Alice Cooper, meanwhile, wondered if the writers had been following him around on tour, because "There were a lot of little things going on in the movie that really do happen, that just a writer wouldn't know about."
This movie has iconic status among musicians who don't think that it's their biography.
Regardless of some artists' egocentrism, some incidents are based on specific events:
The miniature "Stonehenge" fiasco was a parody of a gigantic Stonehenge set used on Black Sabbath's Born Again tour.
The "lost backstage" incident was based on something that happened to Saxon, although performers of all performing media and genres can attest to similar incidents. It even happened to the Tampa Bay Buccaneers before a football game!
Some of the bandmembers were recognizably modeled after real people, notably Nigel Tufnel (Jeff Beck) and Derek Smalls (Steve Dawson of Saxon).
The band's career arc is very similar to that of Status Quo, who began around the time of the British Invasion, had a novelty psychedelic hit, and evolved into a hard rock band whose popularity by the early 1980s was limited to Britain. Uriah Heep also follows a similar timeline, notably with a dip into Prog Rock similar to Spinal Tap's.
Marseille wrote a song which contained the line "Tonight, I'm gonna rock you tonight".
Harry Shearer mentions in the DVD Commentary that the Air Force show was specifically a reference to Uriah Heep, whose keyboardist John Sinclair had met the actors just before filming began and told them that Heep had been booked to play an air force base.
Fridge Brilliance: The "Mach" piece. It's a combination of Mozart and Bach, but it's also a mach piece (as in, say mach 5), something the band members would likely call their music, as well as a "mock" piece, because it's not a real song.
"Funny Aneurysm" Moment: The story about Spinal Taps first drummer dying in a "bizarre gardening accident". On August 5th 1992 the drummer Jeff Porcaro from the American rock band Toto died from what was originally believed to be an allergic reaction to a pesticide he was spraying in his garden. The coroner's report later stated his death was due to heart failure resulting from cocaine abuse.
Ronnie James Dio had a thumb severed while working in his back yard. He even started calling it a bizarre gardening accident.
Billy Joel retiring from rock to write classical piano pieces is bizarrely reminiscent of Nigel's own hidden talents.

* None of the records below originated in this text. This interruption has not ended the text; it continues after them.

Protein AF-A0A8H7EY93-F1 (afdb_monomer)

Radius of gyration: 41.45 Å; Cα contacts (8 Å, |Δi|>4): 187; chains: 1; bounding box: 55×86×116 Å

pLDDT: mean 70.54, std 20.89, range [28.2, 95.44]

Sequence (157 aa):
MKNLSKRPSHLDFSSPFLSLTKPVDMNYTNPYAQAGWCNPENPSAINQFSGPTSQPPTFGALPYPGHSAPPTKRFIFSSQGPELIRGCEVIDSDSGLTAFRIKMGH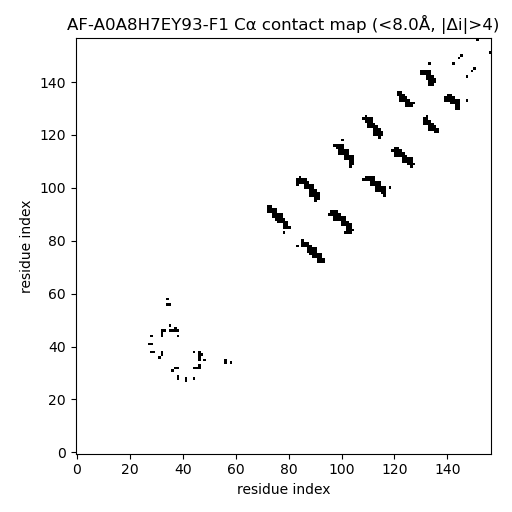EGYDYTSLQCPSGTPRGYIVWKPQGPETEVYGTVARQKAKDWLPLSPDKRY

Mean predicted aligned error: 19.6 Å

Structure (mmCIF, N/CA/C/O backbone):
data_AF-A0A8H7EY93-F1
#
_entry.id   AF-A0A8H7EY93-F1
#
loop_
_atom_site.group_PDB
_atom_site.id
_atom_site.type_symbol
_atom_site.label_atom_id
_atom_site.label_alt_id
_atom_site.label_comp_id
_atom_site.label_asym_id
_atom_site.label_entity_id
_atom_site.label_seq_id
_atom_site.pdbx_PDB_ins_code
_atom_site.Cartn_x
_atom_site.Cartn_y
_atom_site.Cartn_z
_atom_site.occupancy
_atom_site.B_iso_or_equiv
_atom_site.auth_seq_id
_atom_site.auth_comp_id
_atom_site.auth_asym_id
_atom_site.auth_atom_id
_atom_site.pdbx_PDB_model_num
ATOM 1 N N . MET A 1 1 ?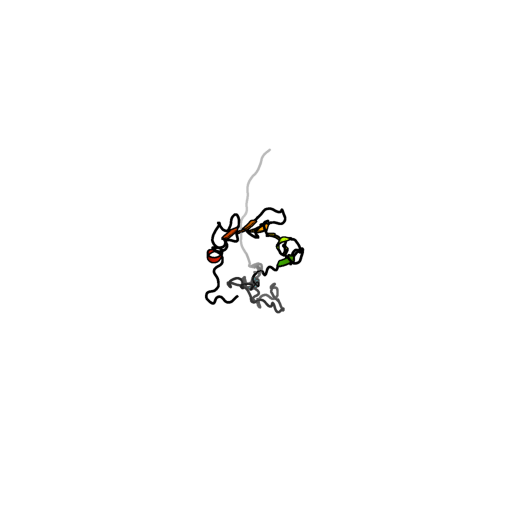 7.853 -52.453 -96.853 1.00 34.75 1 MET A N 1
ATOM 2 C CA . MET A 1 1 ? 7.022 -53.568 -96.341 1.00 34.75 1 MET A CA 1
ATOM 3 C C . MET A 1 1 ? 7.938 -54.700 -95.876 1.00 34.75 1 MET A C 1
ATOM 5 O O . MET A 1 1 ? 8.765 -55.110 -96.673 1.00 34.75 1 MET A O 1
ATOM 9 N N . LYS A 1 2 ? 7.721 -55.191 -94.639 1.00 35.94 2 LYS A N 1
ATOM 10 C CA . LYS A 1 2 ? 8.271 -56.404 -93.967 1.00 35.94 2 LYS A CA 1
ATOM 11 C C . LYS A 1 2 ? 9.756 -56.326 -93.539 1.00 35.94 2 LYS A C 1
ATOM 13 O O . LYS A 1 2 ? 10.626 -56.289 -94.390 1.00 35.94 2 LYS A O 1
ATOM 18 N N . ASN A 1 3 ? 10.093 -56.050 -92.273 1.00 28.20 3 ASN A N 1
ATOM 19 C CA . ASN A 1 3 ? 9.977 -56.789 -90.988 1.00 28.20 3 ASN A CA 1
ATOM 20 C C . ASN A 1 3 ? 11.008 -57.912 -90.745 1.00 28.20 3 ASN A C 1
ATOM 22 O O . AS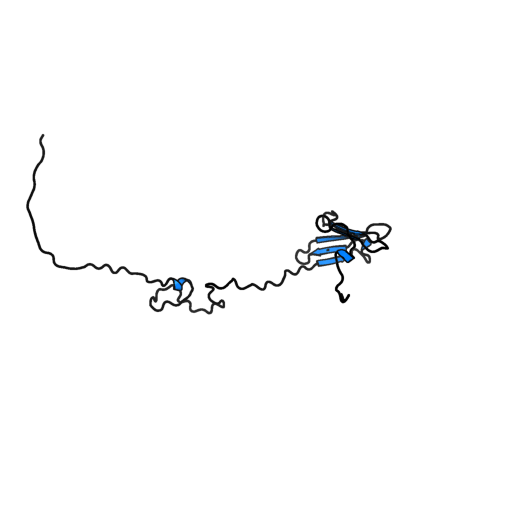N A 1 3 ? 10.989 -58.920 -91.437 1.00 28.20 3 ASN A O 1
ATOM 26 N N . LEU A 1 4 ? 11.793 -57.684 -89.673 1.00 39.53 4 LEU A N 1
ATOM 27 C CA . LEU A 1 4 ? 12.324 -58.566 -88.614 1.00 39.53 4 LEU A CA 1
ATOM 28 C C . LEU A 1 4 ? 12.708 -60.026 -88.935 1.00 39.53 4 LEU A C 1
ATOM 30 O O . LEU A 1 4 ? 11.871 -60.801 -89.381 1.00 39.53 4 LEU A O 1
ATOM 34 N N . SER A 1 5 ? 13.869 -60.466 -88.414 1.00 32.97 5 SER A N 1
ATOM 35 C CA . SER A 1 5 ? 13.968 -61.348 -87.219 1.00 32.97 5 SER A CA 1
ATOM 36 C C . SER A 1 5 ? 15.276 -62.180 -87.158 1.00 32.97 5 SER A C 1
ATOM 38 O O . SER A 1 5 ? 15.773 -62.613 -88.189 1.00 32.97 5 SER A O 1
ATOM 40 N N . LYS A 1 6 ? 15.716 -62.485 -85.916 1.00 34.44 6 LYS A N 1
ATOM 41 C CA . LYS A 1 6 ? 16.656 -63.542 -85.425 1.00 34.44 6 LYS A CA 1
ATOM 42 C C . LYS A 1 6 ? 18.197 -63.318 -85.412 1.00 34.44 6 LYS A C 1
ATOM 44 O O . LYS A 1 6 ? 18.859 -63.447 -86.428 1.00 34.44 6 LYS A O 1
ATOM 49 N N . ARG A 1 7 ? 18.721 -63.034 -84.191 1.00 31.47 7 ARG A N 1
ATOM 50 C CA . ARG A 1 7 ? 19.693 -63.774 -83.301 1.00 31.47 7 ARG A CA 1
ATOM 51 C C . ARG A 1 7 ? 20.527 -64.951 -83.895 1.00 31.47 7 ARG A C 1
ATOM 53 O O . ARG A 1 7 ? 20.037 -65.537 -84.852 1.00 31.47 7 ARG A O 1
ATOM 60 N N . PRO A 1 8 ? 21.528 -65.557 -83.186 1.00 53.97 8 PRO A N 1
ATOM 61 C CA . PRO A 1 8 ? 22.517 -65.122 -82.152 1.00 53.97 8 PRO A CA 1
ATOM 62 C C . PRO A 1 8 ? 23.940 -65.778 -82.306 1.00 53.97 8 PRO A C 1
ATOM 64 O O . PRO A 1 8 ? 24.118 -66.661 -83.134 1.00 53.97 8 PRO A O 1
ATOM 67 N N . SER A 1 9 ? 24.918 -65.467 -81.434 1.00 36.31 9 SER A N 1
ATOM 68 C CA . SER A 1 9 ? 26.014 -66.396 -81.017 1.00 36.31 9 SER A CA 1
ATOM 69 C C . SER A 1 9 ? 26.725 -65.857 -79.751 1.00 36.31 9 SER A C 1
ATOM 71 O O . SER A 1 9 ? 27.251 -64.751 -79.800 1.00 36.31 9 SER A O 1
ATOM 73 N N . HIS A 1 10 ? 26.502 -66.422 -78.550 1.00 30.06 10 HIS A N 1
ATOM 74 C CA . HIS A 1 10 ? 27.267 -67.506 -77.873 1.00 30.06 10 HIS A CA 1
ATOM 75 C C . HIS A 1 10 ? 28.686 -67.042 -77.443 1.00 30.06 10 HIS A C 1
ATOM 77 O O . HIS A 1 10 ? 29.506 -66.802 -78.319 1.00 30.06 10 HIS A O 1
ATOM 83 N N . LEU A 1 11 ? 28.884 -66.635 -76.169 1.00 30.86 11 LEU A N 1
ATOM 84 C CA . LEU A 1 11 ? 29.550 -67.373 -75.052 1.00 30.86 11 LEU A CA 1
ATOM 85 C C . LEU A 1 11 ? 31.062 -67.610 -75.331 1.00 30.86 11 LEU A C 1
ATOM 87 O O . LEU A 1 11 ? 31.400 -68.034 -76.423 1.00 30.86 11 LEU A O 1
ATOM 91 N N . ASP A 1 12 ? 32.045 -67.413 -74.447 1.00 28.69 12 ASP A N 1
ATOM 92 C CA . ASP A 1 12 ? 32.060 -67.351 -72.986 1.00 28.69 12 ASP A CA 1
ATOM 93 C C . ASP A 1 12 ? 33.496 -67.049 -72.463 1.00 28.69 12 ASP A C 1
ATOM 95 O O . ASP A 1 12 ? 34.463 -67.167 -73.212 1.00 28.69 12 ASP A O 1
ATOM 99 N N . PHE A 1 13 ? 33.598 -66.759 -71.159 1.00 30.69 13 PHE A N 1
ATOM 100 C CA . PHE A 1 13 ? 34.754 -66.892 -70.241 1.00 30.69 13 PHE A CA 1
ATOM 101 C C . PHE A 1 13 ? 36.115 -66.219 -70.539 1.00 30.69 13 PHE A C 1
ATOM 103 O O . PHE A 1 13 ? 36.954 -66.729 -71.270 1.00 30.69 13 PHE A O 1
ATOM 110 N N . SER A 1 14 ? 36.451 -65.190 -69.752 1.00 29.36 14 SER A N 1
ATOM 111 C CA . SER A 1 14 ? 37.264 -65.378 -68.532 1.00 29.36 14 SER A CA 1
ATOM 112 C C . SER A 1 14 ? 37.546 -64.027 -67.867 1.00 29.36 14 SER A C 1
ATOM 114 O O . SER A 1 14 ? 38.192 -63.153 -68.442 1.00 29.36 14 SER A O 1
ATOM 116 N N . SER A 1 15 ? 37.085 -63.857 -66.626 1.00 42.62 15 SER A N 1
ATOM 117 C CA . SER A 1 15 ? 37.565 -62.791 -65.740 1.00 42.62 15 SER A CA 1
ATOM 118 C C . SER A 1 15 ? 39.069 -62.940 -65.484 1.00 42.62 15 SER A C 1
ATOM 120 O O . SER A 1 15 ? 39.587 -64.059 -65.458 1.00 42.62 15 SER A O 1
ATOM 122 N N . PRO A 1 16 ? 39.749 -61.821 -65.198 1.00 38.56 16 PRO A N 1
ATOM 123 C CA . PRO A 1 16 ? 40.380 -61.743 -63.887 1.00 38.56 16 PRO A CA 1
ATOM 124 C C . PRO A 1 16 ? 40.161 -60.378 -63.216 1.00 38.56 16 PRO A C 1
ATOM 126 O O . PRO A 1 16 ? 40.537 -59.327 -63.717 1.00 38.56 16 PRO A O 1
ATOM 129 N N . PHE A 1 17 ? 39.515 -60.439 -62.054 1.00 39.47 17 PHE A N 1
ATOM 130 C CA . PHE A 1 17 ? 39.983 -59.850 -60.799 1.00 39.47 17 PHE A CA 1
ATOM 131 C C . PHE A 1 17 ? 40.685 -58.477 -60.854 1.00 39.47 17 PHE A C 1
ATOM 133 O O . PHE A 1 17 ? 41.904 -58.413 -60.921 1.00 39.47 17 PHE A O 1
ATOM 140 N N . LEU A 1 18 ? 39.927 -57.396 -60.645 1.00 35.12 18 LEU A N 1
ATOM 141 C CA . LEU A 1 18 ? 40.346 -56.280 -59.787 1.00 35.12 18 LEU A CA 1
ATOM 142 C C . LEU A 1 18 ? 39.104 -55.729 -59.075 1.00 35.12 18 LEU A C 1
ATOM 144 O O . LEU A 1 18 ? 38.243 -55.083 -59.670 1.00 35.12 18 LEU A O 1
ATOM 148 N N . SER A 1 19 ? 39.000 -56.040 -57.784 1.00 36.00 19 SER A N 1
ATOM 149 C CA . SER A 1 19 ? 38.014 -55.463 -56.875 1.00 36.00 19 SER A CA 1
ATOM 150 C C . SER A 1 19 ? 38.272 -53.962 -56.740 1.00 36.00 19 SER A C 1
ATOM 152 O O . SER A 1 19 ? 39.241 -53.552 -56.105 1.00 36.00 19 SER A O 1
ATOM 154 N N . LEU A 1 20 ? 37.400 -53.134 -57.316 1.00 35.78 20 LEU A N 1
ATOM 155 C CA . LEU A 1 20 ? 37.371 -51.699 -57.052 1.00 35.78 20 LEU A CA 1
ATOM 156 C C . LEU A 1 20 ? 36.624 -51.460 -55.731 1.00 35.78 20 LEU A C 1
ATOM 158 O O . LEU A 1 20 ? 35.454 -51.076 -55.715 1.00 35.78 20 LEU A O 1
ATOM 162 N N . THR A 1 21 ? 37.284 -51.716 -54.603 1.00 41.16 21 THR A N 1
ATOM 163 C CA . THR A 1 21 ? 36.813 -51.222 -53.305 1.00 41.16 21 THR A CA 1
ATOM 164 C C . THR A 1 21 ? 36.940 -49.706 -53.312 1.00 41.16 21 THR A C 1
ATOM 166 O O . THR A 1 21 ? 38.032 -49.163 -53.160 1.00 41.16 21 THR A O 1
ATOM 169 N N . LYS A 1 22 ? 35.818 -49.011 -53.513 1.00 42.91 22 LYS A N 1
ATOM 170 C CA . LYS A 1 22 ? 35.708 -47.594 -53.162 1.00 42.91 22 LYS A CA 1
ATOM 171 C C . LYS A 1 22 ? 36.041 -47.481 -51.668 1.00 42.91 22 LYS A C 1
ATOM 173 O O . LYS A 1 22 ? 35.381 -48.177 -50.893 1.00 42.91 22 LYS A O 1
ATOM 178 N N . PRO A 1 23 ? 37.012 -46.659 -51.231 1.00 47.25 23 PRO A N 1
ATOM 179 C CA . PRO A 1 23 ? 37.081 -46.309 -49.826 1.00 47.25 23 PRO A CA 1
ATOM 180 C C . PRO A 1 23 ? 35.796 -45.538 -49.523 1.00 47.25 23 PRO A C 1
ATOM 182 O O . PRO A 1 23 ? 35.596 -44.415 -49.982 1.00 47.25 23 PRO A O 1
ATOM 185 N N . VAL A 1 24 ? 34.862 -46.193 -48.837 1.00 48.22 24 VAL A N 1
ATOM 186 C CA . VAL A 1 24 ? 33.813 -45.475 -48.126 1.00 48.22 24 VAL A CA 1
ATOM 187 C C . VAL A 1 24 ? 34.568 -44.742 -47.036 1.00 48.22 24 VAL A C 1
ATOM 189 O O . VAL A 1 24 ? 35.028 -45.373 -46.087 1.00 48.22 24 VAL A O 1
ATOM 192 N N . ASP A 1 25 ? 34.774 -43.442 -47.227 1.00 50.88 25 ASP A N 1
ATOM 193 C CA . ASP A 1 25 ? 35.312 -42.576 -46.189 1.00 50.88 25 ASP A CA 1
ATOM 194 C C . ASP A 1 25 ? 34.233 -42.485 -45.107 1.00 50.88 25 ASP A C 1
ATOM 196 O O . ASP A 1 25 ? 33.318 -41.658 -45.134 1.00 50.88 25 ASP A O 1
ATOM 200 N N . MET A 1 26 ? 34.232 -43.492 -44.237 1.00 47.19 26 MET A N 1
ATOM 201 C CA . MET A 1 26 ? 33.350 -43.570 -43.095 1.00 47.19 26 MET A CA 1
ATOM 202 C C . MET A 1 26 ? 33.891 -42.519 -42.138 1.00 47.19 26 MET A C 1
ATOM 204 O O . MET A 1 26 ? 34.799 -42.793 -41.359 1.00 47.19 26 MET A O 1
ATOM 208 N N . ASN A 1 27 ? 33.392 -41.289 -42.262 1.00 57.59 27 ASN A N 1
ATOM 209 C CA . ASN A 1 27 ? 33.713 -40.213 -41.341 1.00 57.59 27 ASN A CA 1
ATOM 210 C C . ASN A 1 27 ? 33.181 -40.619 -39.958 1.00 57.59 27 ASN A C 1
ATOM 212 O O . ASN A 1 27 ? 32.040 -40.316 -39.604 1.00 57.59 27 ASN A O 1
ATOM 216 N N . TYR A 1 28 ? 33.993 -41.378 -39.216 1.00 51.62 28 TYR A N 1
ATOM 217 C CA . TYR A 1 28 ? 33.762 -41.832 -37.851 1.00 51.62 28 TYR A CA 1
ATOM 218 C C . TYR A 1 28 ? 33.775 -40.600 -36.947 1.00 51.62 28 TYR A C 1
ATOM 220 O O . TYR A 1 28 ? 34.751 -40.256 -36.280 1.00 51.62 28 TYR A O 1
ATOM 228 N N . THR A 1 29 ? 32.671 -39.866 -36.975 1.00 57.97 29 THR A N 1
ATOM 229 C CA . THR A 1 29 ? 32.412 -38.810 -36.014 1.00 57.97 29 THR A CA 1
ATOM 230 C C . THR A 1 29 ? 31.789 -39.484 -34.809 1.00 57.97 29 THR A C 1
ATOM 232 O O . THR A 1 29 ? 30.647 -39.935 -34.853 1.00 57.97 29 THR A O 1
ATOM 235 N N . ASN A 1 30 ? 32.575 -39.600 -33.741 1.00 54.12 30 ASN A N 1
ATOM 236 C CA . ASN A 1 30 ? 32.093 -40.076 -32.456 1.00 54.12 30 ASN A CA 1
ATOM 237 C C . ASN A 1 30 ? 30.860 -39.235 -32.044 1.00 54.12 30 ASN A C 1
ATOM 239 O O . ASN A 1 30 ? 30.986 -38.015 -31.957 1.00 54.12 30 ASN A O 1
ATOM 243 N N . PRO A 1 31 ? 29.683 -39.822 -31.771 1.00 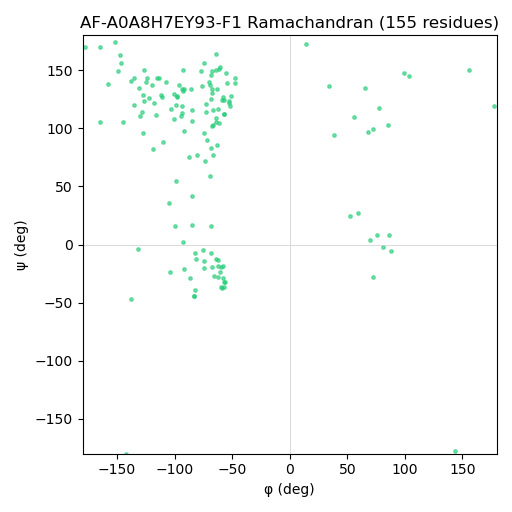56.53 31 PRO A N 1
ATOM 244 C CA . PRO A 1 31 ? 28.503 -39.054 -31.364 1.00 56.53 31 PRO A CA 1
ATOM 245 C C . PRO A 1 31 ? 28.724 -38.261 -30.062 1.00 56.53 31 PRO A C 1
ATOM 247 O O . PRO A 1 31 ? 28.103 -37.222 -29.859 1.00 56.53 31 PRO A O 1
ATOM 250 N N . TYR A 1 32 ? 29.670 -38.677 -29.213 1.00 51.31 32 TYR A N 1
ATOM 251 C CA . TYR A 1 32 ? 30.081 -37.940 -28.011 1.00 51.31 32 TYR A CA 1
ATOM 252 C C . TYR A 1 32 ? 30.946 -36.704 -28.317 1.00 51.31 32 TYR A C 1
ATOM 254 O O . TYR A 1 32 ? 31.097 -35.828 -27.464 1.00 51.31 32 TYR A O 1
ATOM 262 N N . ALA A 1 33 ? 31.471 -36.585 -29.542 1.00 54.16 33 ALA A N 1
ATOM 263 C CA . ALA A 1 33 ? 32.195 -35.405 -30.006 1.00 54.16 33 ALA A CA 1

Ho Yay: Nigel seems to have a crush on David. At the launch party, both Nigel and David have venereal diseases on their lips (indicating if they weren't kissing each other, they were engaging in a three way.) As Roger Ebertnoted in his re-review of the film:
Ebert: When Nigel learns that David's girlfriend Jeanine Pettibone is flying over from England to join the tour, his heart sinks. His crush on David is obvious to everyone except, of course, David.